** EXERCISE DESCRIPTION **
Repeat exactly, and only, the lines of the entries below from the one with "ATOM 10 O O" through the one with "ATOM 24 C CA", both ends included.

START DATA LISTING

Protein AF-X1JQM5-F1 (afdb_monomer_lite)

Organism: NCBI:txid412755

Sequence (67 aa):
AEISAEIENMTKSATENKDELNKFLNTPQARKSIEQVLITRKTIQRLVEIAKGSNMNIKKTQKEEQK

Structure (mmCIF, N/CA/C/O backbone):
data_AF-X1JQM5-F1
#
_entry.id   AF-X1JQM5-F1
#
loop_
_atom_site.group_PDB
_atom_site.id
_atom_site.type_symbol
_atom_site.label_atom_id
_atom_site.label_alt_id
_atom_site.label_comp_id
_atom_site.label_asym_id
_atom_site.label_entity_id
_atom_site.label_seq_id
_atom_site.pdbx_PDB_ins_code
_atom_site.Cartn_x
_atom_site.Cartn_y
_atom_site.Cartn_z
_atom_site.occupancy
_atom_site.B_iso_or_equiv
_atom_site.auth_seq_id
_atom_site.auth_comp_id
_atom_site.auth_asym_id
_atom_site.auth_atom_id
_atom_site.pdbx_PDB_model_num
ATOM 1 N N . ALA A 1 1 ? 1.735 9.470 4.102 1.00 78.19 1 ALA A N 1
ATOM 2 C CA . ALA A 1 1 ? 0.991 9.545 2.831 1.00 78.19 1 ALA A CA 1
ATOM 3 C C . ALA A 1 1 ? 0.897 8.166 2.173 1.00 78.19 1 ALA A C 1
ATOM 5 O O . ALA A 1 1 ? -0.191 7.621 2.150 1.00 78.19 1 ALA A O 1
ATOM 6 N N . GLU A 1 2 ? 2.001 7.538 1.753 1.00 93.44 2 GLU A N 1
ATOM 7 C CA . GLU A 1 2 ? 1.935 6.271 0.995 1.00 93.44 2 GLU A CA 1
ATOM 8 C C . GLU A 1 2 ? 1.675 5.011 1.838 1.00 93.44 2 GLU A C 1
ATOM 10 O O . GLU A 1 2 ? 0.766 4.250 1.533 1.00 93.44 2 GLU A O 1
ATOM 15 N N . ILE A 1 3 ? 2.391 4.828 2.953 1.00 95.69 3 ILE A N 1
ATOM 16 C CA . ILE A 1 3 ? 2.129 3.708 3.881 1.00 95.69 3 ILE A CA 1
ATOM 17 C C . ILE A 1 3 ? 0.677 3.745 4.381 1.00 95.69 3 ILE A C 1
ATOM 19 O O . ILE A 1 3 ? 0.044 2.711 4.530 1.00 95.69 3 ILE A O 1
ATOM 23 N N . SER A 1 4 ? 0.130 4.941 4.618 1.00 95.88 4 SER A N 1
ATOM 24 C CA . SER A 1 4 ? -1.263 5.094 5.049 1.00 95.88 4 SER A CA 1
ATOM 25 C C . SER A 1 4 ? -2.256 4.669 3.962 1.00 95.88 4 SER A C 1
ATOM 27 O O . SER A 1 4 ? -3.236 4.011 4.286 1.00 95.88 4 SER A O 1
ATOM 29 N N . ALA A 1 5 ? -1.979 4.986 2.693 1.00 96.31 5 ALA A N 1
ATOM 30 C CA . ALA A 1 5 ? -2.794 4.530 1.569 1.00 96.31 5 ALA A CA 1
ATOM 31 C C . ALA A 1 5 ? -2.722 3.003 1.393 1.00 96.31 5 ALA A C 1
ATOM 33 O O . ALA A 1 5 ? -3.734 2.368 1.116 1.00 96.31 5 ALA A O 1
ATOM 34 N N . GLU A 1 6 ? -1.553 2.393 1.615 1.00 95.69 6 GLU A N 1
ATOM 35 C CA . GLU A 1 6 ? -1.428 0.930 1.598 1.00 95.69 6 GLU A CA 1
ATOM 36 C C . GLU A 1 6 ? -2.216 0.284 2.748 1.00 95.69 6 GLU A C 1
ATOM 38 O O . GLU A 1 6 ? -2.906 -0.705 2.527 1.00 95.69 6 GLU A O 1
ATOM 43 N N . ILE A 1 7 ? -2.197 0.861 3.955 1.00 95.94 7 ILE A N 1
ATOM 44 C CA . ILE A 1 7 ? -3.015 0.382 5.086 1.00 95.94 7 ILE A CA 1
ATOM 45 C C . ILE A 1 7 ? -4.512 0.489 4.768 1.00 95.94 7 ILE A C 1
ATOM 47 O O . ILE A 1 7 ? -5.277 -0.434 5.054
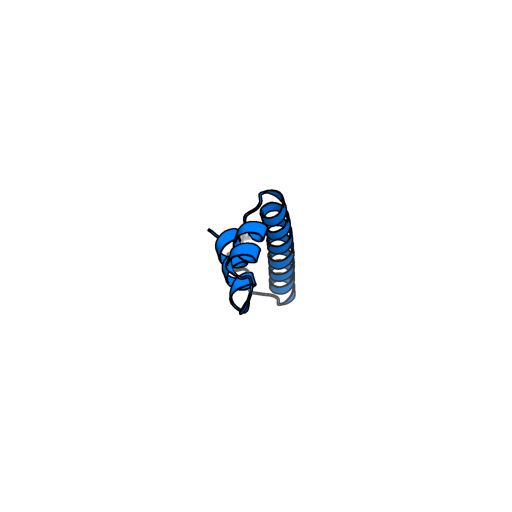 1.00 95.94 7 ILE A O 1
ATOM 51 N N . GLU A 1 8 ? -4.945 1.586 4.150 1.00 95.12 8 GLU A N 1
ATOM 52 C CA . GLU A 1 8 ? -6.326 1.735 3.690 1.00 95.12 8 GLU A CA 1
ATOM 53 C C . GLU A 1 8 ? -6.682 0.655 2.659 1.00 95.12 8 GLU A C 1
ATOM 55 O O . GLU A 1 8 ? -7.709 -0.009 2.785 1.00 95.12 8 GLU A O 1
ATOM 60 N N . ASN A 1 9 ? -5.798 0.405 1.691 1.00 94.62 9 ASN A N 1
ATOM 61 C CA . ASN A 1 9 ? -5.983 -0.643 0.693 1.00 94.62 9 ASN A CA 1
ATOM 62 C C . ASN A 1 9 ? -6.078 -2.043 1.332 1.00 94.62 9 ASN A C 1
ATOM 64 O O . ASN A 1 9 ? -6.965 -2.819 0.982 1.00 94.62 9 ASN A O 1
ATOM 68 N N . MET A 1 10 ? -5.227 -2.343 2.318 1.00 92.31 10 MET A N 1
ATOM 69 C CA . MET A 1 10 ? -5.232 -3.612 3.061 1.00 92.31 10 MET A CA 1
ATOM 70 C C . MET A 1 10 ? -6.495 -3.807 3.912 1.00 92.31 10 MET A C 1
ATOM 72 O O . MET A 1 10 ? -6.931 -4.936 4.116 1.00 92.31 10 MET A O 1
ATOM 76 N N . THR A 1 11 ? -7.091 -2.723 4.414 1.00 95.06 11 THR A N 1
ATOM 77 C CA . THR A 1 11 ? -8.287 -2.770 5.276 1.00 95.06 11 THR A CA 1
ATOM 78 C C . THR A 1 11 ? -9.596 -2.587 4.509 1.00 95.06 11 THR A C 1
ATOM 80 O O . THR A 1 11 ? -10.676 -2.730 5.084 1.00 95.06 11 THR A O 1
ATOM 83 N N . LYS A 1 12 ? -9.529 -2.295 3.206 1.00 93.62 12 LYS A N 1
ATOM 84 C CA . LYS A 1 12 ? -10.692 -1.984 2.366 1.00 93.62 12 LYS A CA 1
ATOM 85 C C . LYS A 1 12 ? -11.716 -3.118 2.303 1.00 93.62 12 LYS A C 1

END DATA LISTING

** OUTPUT OF THE EXERCISE **
ATOM 10 O O . GLU A 1 2 ? 0.766 4.250 1.533 1.00 93.44 2 GLU A O 1
ATOM 15 N N . ILE A 1 3 ? 2.391 4.828 2.953 1.00 95.69 3 ILE A N 1
ATOM 16 C CA . ILE A 1 3 ? 2.129 3.708 3.881 1.00 95.69 3 ILE A CA 1
ATOM 17 C C . ILE A 1 3 ? 0.677 3.745 4.381 1.00 95.69 3 ILE A C 1
ATOM 19 O O . ILE A 1 3 ? 0.044 2.711 4.530 1.00 95.69 3 ILE A O 1
ATOM 23 N N . SER A 1 4 ? 0.130 4.941 4.618 1.00 95.88 4 SER A N 1
ATOM 24 C CA . SER A 1 4 ? -1.263 5.094 5.049 1.00 95.88 4 SER A CA 1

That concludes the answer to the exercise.